ミッション1日目
福井県小浜市
若狭湾(わかさわん)と
御食国(みけつくに)
御食国(みけつくに)と
海の
発酵食(はっこうしょく)
文化を学ぼう!
-
まずは、福井県小浜市にある「御食国若狭おばま食文化館」で、「御食国大使」に任命されていた福井県立若狭高校の3年生の皆さんに、「御食国と海の発酵食文化」について教えてもらいます。
鯖(さば)のへしこや缶詰、小鯛の笹漬けなど、小浜には昔から伝わる代表的な海産物を使った食品が多数あります。その昔、若狭湾で採れる豊富な海産物などの豊富な食材を若狭から京都まで続く「鯖街道(さばかいどう)」を使って、約70kmという距離を人力で運んでいたそうです。 -
冷蔵庫のない時代に、資源を有効利用するために考えられた「発酵食(はっこうしょく)」。発酵することで生まれる乳酸菌などの微生物が、人間にとっての栄養になります。さらに、実はチョコレートも発酵食だということが判明し、みんなもびっくりしました。
資料ダウンロード
若狭から都まで運ぶ長い距離を魚を腐らせないようにどのように工夫していたの?」という質問には「塩をまぶして届けていた」という回答が。その道のりの過程で発酵が進み、旨味と甘味が増しておいしくなったのです。 -
パネル展示を見ながら日本の食文化について解説してもらいます。日本食の代表である「すし」のルーツを精巧な食品サンプルを見て、味に想像を膨らませます。「すし」という名前は「酸し」から始まっているそうで、小浜でも伝統的に受け継がれている「なれずし」は、古来からの発酵食品でなんです。
-
食文化館の床には、鯖街道のルートマップが広がっており、冷蔵庫のない時代に人間の足で小浜から京都までどんなルートで歩いて鯖を運んだのかがイメージできます。「京は遠ても十八里」と言われるそうですが、その距離は70km!!
小浜には様々な食品の名前が書かれた木簡が残っており、それらは今で言う宅急便の荷札のようなもの。いかに豊富な食材が運ばれていたのかを示す証拠になっているそうです。
若狭湾の漁港を調査しよう!
-
食の文化館で若狭湾の食文化の基本と歴史を学んだ後は、実際に海産物が獲れる漁港へ!毎日、新鮮な魚たちはどんなふうに水揚げされ、その後どこへ運ばれていくのかを、福井県漁業協同組合連合会の小浜市所長である加藤さんに詳しくお話をお聞きします。

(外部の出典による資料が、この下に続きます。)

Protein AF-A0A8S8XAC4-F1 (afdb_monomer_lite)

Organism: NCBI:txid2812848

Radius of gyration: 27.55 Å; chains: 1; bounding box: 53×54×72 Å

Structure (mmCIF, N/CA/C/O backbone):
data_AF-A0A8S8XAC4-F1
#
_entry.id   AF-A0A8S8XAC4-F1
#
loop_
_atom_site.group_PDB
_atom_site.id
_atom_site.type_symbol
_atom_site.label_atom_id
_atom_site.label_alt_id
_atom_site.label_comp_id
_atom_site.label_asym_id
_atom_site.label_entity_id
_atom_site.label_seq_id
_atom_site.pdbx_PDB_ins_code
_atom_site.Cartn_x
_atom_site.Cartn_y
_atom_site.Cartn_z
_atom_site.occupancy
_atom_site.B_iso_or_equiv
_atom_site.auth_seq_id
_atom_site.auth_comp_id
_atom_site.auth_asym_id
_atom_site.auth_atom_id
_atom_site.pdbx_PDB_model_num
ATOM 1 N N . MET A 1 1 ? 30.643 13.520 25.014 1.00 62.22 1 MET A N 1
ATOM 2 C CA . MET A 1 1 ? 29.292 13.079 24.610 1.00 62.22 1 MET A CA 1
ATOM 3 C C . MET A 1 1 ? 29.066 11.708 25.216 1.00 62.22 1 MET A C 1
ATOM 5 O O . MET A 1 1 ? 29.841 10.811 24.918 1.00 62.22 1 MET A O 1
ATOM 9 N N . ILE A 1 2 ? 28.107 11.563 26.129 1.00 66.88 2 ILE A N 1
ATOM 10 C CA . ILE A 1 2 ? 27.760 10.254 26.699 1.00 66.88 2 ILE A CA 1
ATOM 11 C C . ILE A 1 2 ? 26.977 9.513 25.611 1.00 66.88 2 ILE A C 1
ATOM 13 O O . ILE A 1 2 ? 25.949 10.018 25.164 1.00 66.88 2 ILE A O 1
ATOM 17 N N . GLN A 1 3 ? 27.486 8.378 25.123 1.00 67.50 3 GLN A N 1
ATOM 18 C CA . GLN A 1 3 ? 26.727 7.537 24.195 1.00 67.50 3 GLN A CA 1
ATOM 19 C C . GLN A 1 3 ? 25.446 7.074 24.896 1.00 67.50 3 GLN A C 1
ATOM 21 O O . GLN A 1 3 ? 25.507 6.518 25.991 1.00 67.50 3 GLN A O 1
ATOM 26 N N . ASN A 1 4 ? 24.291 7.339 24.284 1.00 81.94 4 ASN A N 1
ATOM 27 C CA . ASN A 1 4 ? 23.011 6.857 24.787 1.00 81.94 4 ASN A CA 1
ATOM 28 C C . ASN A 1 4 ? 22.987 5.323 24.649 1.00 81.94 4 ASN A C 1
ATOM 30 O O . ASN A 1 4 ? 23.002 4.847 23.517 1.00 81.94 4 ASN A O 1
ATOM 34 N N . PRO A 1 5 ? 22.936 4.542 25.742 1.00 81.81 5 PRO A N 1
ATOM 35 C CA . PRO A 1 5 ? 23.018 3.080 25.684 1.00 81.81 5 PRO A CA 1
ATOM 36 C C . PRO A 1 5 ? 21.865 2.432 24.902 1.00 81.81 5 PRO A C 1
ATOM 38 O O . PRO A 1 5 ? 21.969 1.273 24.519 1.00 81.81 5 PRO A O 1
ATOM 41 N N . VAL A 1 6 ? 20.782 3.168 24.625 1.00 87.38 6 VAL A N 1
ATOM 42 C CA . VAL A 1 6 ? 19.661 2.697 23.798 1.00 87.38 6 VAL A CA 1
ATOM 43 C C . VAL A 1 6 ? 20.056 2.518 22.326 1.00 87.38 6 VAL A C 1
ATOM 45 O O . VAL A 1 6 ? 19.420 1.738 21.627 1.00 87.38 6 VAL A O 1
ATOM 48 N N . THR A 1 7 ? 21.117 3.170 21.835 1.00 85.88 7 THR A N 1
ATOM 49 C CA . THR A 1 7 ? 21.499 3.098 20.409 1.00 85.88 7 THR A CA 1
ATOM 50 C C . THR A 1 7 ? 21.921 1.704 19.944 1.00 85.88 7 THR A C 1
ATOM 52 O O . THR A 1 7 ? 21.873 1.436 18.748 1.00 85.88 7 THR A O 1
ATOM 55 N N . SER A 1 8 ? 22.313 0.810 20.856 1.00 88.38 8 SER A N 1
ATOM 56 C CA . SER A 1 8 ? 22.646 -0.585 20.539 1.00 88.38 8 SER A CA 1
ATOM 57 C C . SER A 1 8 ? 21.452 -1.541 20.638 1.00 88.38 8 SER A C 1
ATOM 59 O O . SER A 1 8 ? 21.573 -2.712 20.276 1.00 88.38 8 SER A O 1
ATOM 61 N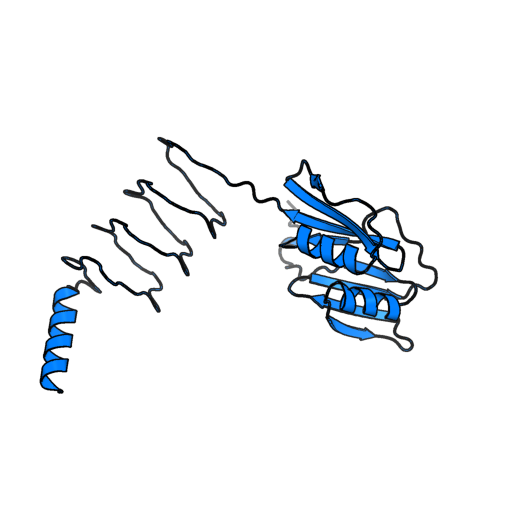 N . ILE A 1 9 ? 20.300 -1.070 21.122 1.00 91.62 9 ILE A N 1
ATOM 62 C CA . ILE A 1 9 ? 19.119 -1.897 21.365 1.00 91.62 9 ILE A CA 1
ATOM 63 C C . ILE A 1 9 ? 18.149 -1.735 20.196 1.00 91.62 9 ILE A C 1
ATOM 65 O O . ILE A 1 9 ? 17.593 -0.663 19.965 1.00 91.62 9 ILE A O 1
ATOM 69 N N . ARG A 1 10 ? 17.887 -2.830 19.479 1.00 89.88 10 ARG A N 1
ATOM 70 C CA . ARG A 1 10 ? 16.798 -2.887 18.501 1.00 89.88 10 ARG A CA 1
ATOM 71 C C . ARG A 1 10 ? 15.485 -3.142 19.234 1.00 89.88 10 ARG A C 1
ATOM 73 O O . ARG A 1 10 ? 15.295 -4.217 19.801 1.00 89.88 10 ARG A O 1
ATOM 80 N N . PHE A 1 11 ? 14.562 -2.189 19.186 1.00 89.06 11 PHE A N 1
ATOM 81 C CA . PHE A 1 11 ? 13.193 -2.443 19.622 1.00 89.06 11 PHE A CA 1
ATOM 82 C C . PHE A 1 11 ? 12.466 -3.353 18.629 1.00 89.06 11 PHE A C 1
ATOM 84 O O . PHE A 1 11 ? 12.693 -3.299 17.419 1.00 89.06 11 PHE A O 1
ATOM 91 N N . GLY A 1 12 ? 11.627 -4.229 19.177 1.00 88.44 12 GLY A N 1
ATOM 92 C CA . GLY A 1 12 ? 10.749 -5.091 18.402 1.00 88.44 12 GLY A CA 1
ATOM 93 C C . GLY A 1 12 ? 9.432 -4.391 18.082 1.00 88.44 12 GLY A C 1
ATOM 94 O O . GLY A 1 12 ? 9.386 -3.231 17.683 1.00 88.44 12 GLY A O 1
ATOM 95 N N . ARG A 1 13 ? 8.347 -5.130 18.279 1.00 87.81 13 ARG A N 1
ATOM 96 C CA . ARG A 1 13 ? 6.976 -4.671 18.084 1.00 87.81 13 ARG A CA 1
ATOM 97 C C . ARG A 1 13 ? 6.477 -3.843 19.272 1.00 87.81 13 ARG A C 1
ATOM 99 O O . ARG A 1 13 ? 6.828 -4.122 20.416 1.00 87.81 13 ARG A O 1
ATOM 106 N N . VAL A 1 14 ? 5.588 -2.892 18.986 1.00 92.12 14 VAL A N 1
ATOM 107 C CA . VAL A 1 14 ? 4.723 -2.214 19.962 1.00 92.12 14 VAL A CA 1
ATOM 108 C C . VAL A 1 14 ? 3.273 -2.461 19.545 1.00 92.12 14 VAL A C 1
ATOM 110 O O . VAL A 1 14 ? 2.964 -2.370 18.360 1.00 92.12 14 VAL A O 1
ATOM 113 N N . ALA A 1 15 ? 2.400 -2.785 20.498 1.00 95.25 15 ALA A N 1
ATOM 114 C CA . ALA A 1 15 ? 0.982 -3.049 20.261 1.00 95.25 15 ALA A CA 1
ATOM 115 C C . ALA A 1 15 ? 0.109 -2.144 21.139 1.00 95.25 15 ALA A C 1
ATOM 117 O O . ALA A 1 15 ? 0.518 -1.745 22.233 1.00 95.25 15 ALA A O 1
ATOM 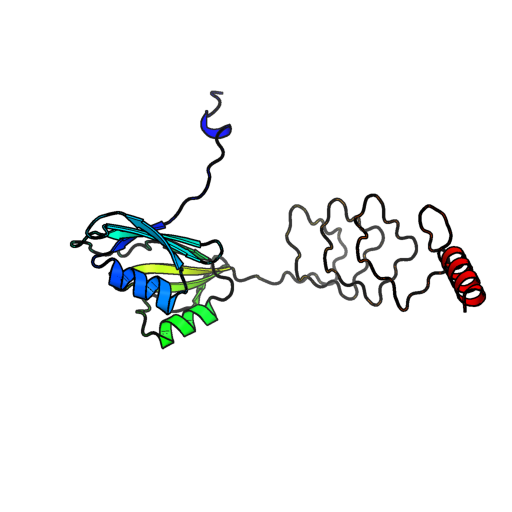118 N N . ALA A 1 16 ? -1.092 -1.817 20.661 1.00 96.75 16 ALA A N 1
ATOM 119 C CA . ALA A 1 16 ? -2.035 -1.003 21.422 1.00 96.75 16 ALA A CA 1
ATOM 120 C C . ALA A 1 16 ? -2.726 -1.847 22.503 1.00 96.75 16 ALA A C 1
ATOM 122 O O . ALA A 1 16 ? -3.350 -2.864 22.199 1.00 96.75 16 ALA A O 1
ATOM 123 N N . GLY A 1 17 ? -2.637 -1.408 23.760 1.00 97.44 17 GLY A N 1
ATOM 124 C CA . GLY A 1 17 ? -3.388 -1.983 24.875 1.00 97.44 17 GLY A CA 1
ATOM 125 C C . GLY A 1 17 ? -4.757 -1.323 25.014 1.00 97.44 17 GLY A C 1
ATOM 126 O O . GLY A 1 17 ? -4.839 -0.130 25.302 1.00 97.44 17 GLY A O 1
ATOM 127 N N . ILE A 1 18 ? -5.829 -2.092 24.840 1.00 98.25 18 ILE A N 1
ATOM 128 C CA . ILE A 1 18 ? -7.214 -1.622 24.907 1.00 98.25 18 ILE A CA 1
ATOM 129 C C . ILE A 1 18 ? -7.877 -2.227 26.146 1.00 98.25 18 ILE A C 1
ATOM 131 O O . ILE A 1 18 ? -7.939 -3.447 26.297 1.00 98.25 18 ILE A O 1
ATOM 135 N N . SER A 1 19 ? -8.346 -1.370 27.055 1.00 98.38 19 SER A N 1
ATOM 136 C CA . SER A 1 19 ? -9.135 -1.805 28.215 1.00 98.38 19 SER A CA 1
ATOM 137 C C . SER A 1 19 ? -10.583 -2.051 27.794 1.00 98.38 19 SER A C 1
ATOM 139 O O . SER A 1 19 ? -11.163 -1.220 27.094 1.00 98.38 19 SER A O 1
ATOM 141 N N . VAL A 1 20 ? -11.160 -3.171 28.223 1.00 98.50 20 VAL A N 1
ATOM 142 C CA . VAL A 1 20 ? -12.516 -3.604 27.846 1.00 98.50 20 VAL A CA 1
ATOM 143 C C . VAL A 1 20 ? -13.271 -4.126 29.066 1.00 98.50 20 VAL A C 1
ATOM 145 O O . VAL A 1 20 ? -12.666 -4.755 29.936 1.00 98.50 20 VAL A O 1
ATOM 148 N N . ARG A 1 21 ? -14.579 -3.871 29.165 1.00 98.44 21 ARG A N 1
ATOM 149 C CA . ARG A 1 21 ? -15.398 -4.338 30.303 1.00 98.44 21 ARG A CA 1
ATOM 150 C C . ARG A 1 21 ? -15.811 -5.792 30.141 1.00 98.44 21 ARG A C 1
ATOM 152 O O . ARG A 1 21 ? -15.940 -6.497 31.138 1.00 98.44 21 ARG A O 1
ATOM 159 N N . ASP A 1 22 ? -15.980 -6.227 28.896 1.00 98.00 22 ASP A N 1
ATOM 160 C CA . ASP A 1 22 ? -16.282 -7.604 28.518 1.00 98.00 22 ASP A CA 1
ATOM 161 C C . ASP A 1 22 ? -15.320 -8.043 27.409 1.00 98.00 22 ASP A C 1
ATOM 163 O O . ASP A 1 22 ? -15.382 -7.580 26.267 1.00 98.00 22 ASP A O 1
ATOM 167 N N . ILE A 1 23 ? -14.397 -8.940 27.761 1.00 98.12 23 ILE A N 1
ATOM 168 C CA . ILE A 1 23 ? -13.350 -9.377 26.837 1.00 98.12 23 ILE A CA 1
ATOM 169 C C . ILE A 1 23 ? -13.896 -10.229 25.687 1.00 98.12 23 ILE A C 1
ATOM 171 O O . ILE A 1 23 ? -13.316 -10.212 24.601 1.00 98.12 23 ILE A O 1
ATOM 175 N N . GLN A 1 24 ? -15.008 -10.941 25.893 1.00 97.94 24 GLN A N 1
ATOM 176 C CA . GLN A 1 24 ? -15.614 -11.761 24.851 1.00 97.94 24 GLN A CA 1
ATOM 177 C C . GLN A 1 24 ? -16.397 -10.883 23.874 1.00 97.94 24 GLN A C 1
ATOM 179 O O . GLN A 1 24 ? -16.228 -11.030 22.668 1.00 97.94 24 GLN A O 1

小浜湾には流れ込む川が多く、それによって水流に豊富なプランクトンが含まれているそう。プランクトンを餌とする小さな魚が集まり、さらにその小さな魚を餌とする大きな魚も集まるため、幅広い種類の魚介類が水揚げされています。底引網漁や養殖なども盛ん。サバは漁獲量が大幅に減り、逆にサワラの漁獲量がここ数年で大きく増えています。地元では消費されずに、他県や外国に売られているという現状が。 -
サバ、サゴシ(サワラの養魚)、トビウオを観察。スーパーなどで見かける時は、すでに加工されたり調理されたりしているので、実寸大の魚は迫力がありますね。年間に1800トン、売り上げは10億円ほどにもなるという魚介類たちは、地元の魚屋さんや料理店のほか、県外に卸したり、海外へ輸出したりするものもあるそうです。
-
若狭湾で水揚げされた魚たちを保管するための冷蔵庫へ移動!1本あたり35kgの氷が1000本以上並ぶ圧倒的な空間と、-5度のキンキンの寒さにみんな大はしゃぎ。1日あたり300本もの氷を生産して、魚を冷やすために使われているそうです。-25度の冷蔵庫では、息が止まりそうになるほどの冷たさ!濡らしたタオルは振り回すとカチンコチンに凍ってしまいます。冷蔵庫がない時代を考えると、技術がこんなに進歩したんですね!
「雲龍丸」に乗って若狭湾の
地形や環境を調べよう!
-
若狭高校の実習船である「雲龍丸(うんりゅうまる)」に乗って、若狭湾沖に出て、海から見た若狭地域やリアス海岸を観察します。水中ドローンや環境観測器、タブレットなどの最新機器を用いて、どんなことが発見できるのでしょうか?
-
まずは、海中のプランクトンを調べます。細かい目の網を海に潜らせて、その水の中にいる生き物を電子顕微鏡で観察します。植物性から動物性まで、大小さまざまなプランクトンが元気に泳いでいる様子が見られます。小さなプランクトンは大きなプランクトンの餌になり、それをさらに魚が食べ、そして人間が食べる。これで「食物連鎖(しょくもつれんさ)」のイメージができますね!
-
次は、漁港でも話題になったサワラの漁獲量について、詳しく教えてもらいます。サバは獲れなくなったけど、なぜサワラは漁獲量が増えたのか?理由を調査すると、海水の温暖化が影響しているようです。数年の間に南で獲れていたサワラは、若狭湾のところまで北上していたのです。逆に、若狭湾で獲れていたブリは、北海道でも獲れるようになっていました。
-
最後は、レーダーを用いた環境観測機器と水中ドローンで、若狭湾の形や水中の様子をタブレットやモニターを見ながら観察。若狭湾は、元々山脈だった地域がそのまま海に沈んだために、このように複雑に入り組んだ海岸になっていて、日本でもかなり珍しいのだそうです。
1日目の調査隊、
お疲れ様でした!
若狭湾の海の発酵食文化と歴史、
そして、環境の変化による魚たちの実情など、
1日を通してたくさんのことを学びましたね。
歴史も環境もつながっていることを
体感できたのではないでしょうか?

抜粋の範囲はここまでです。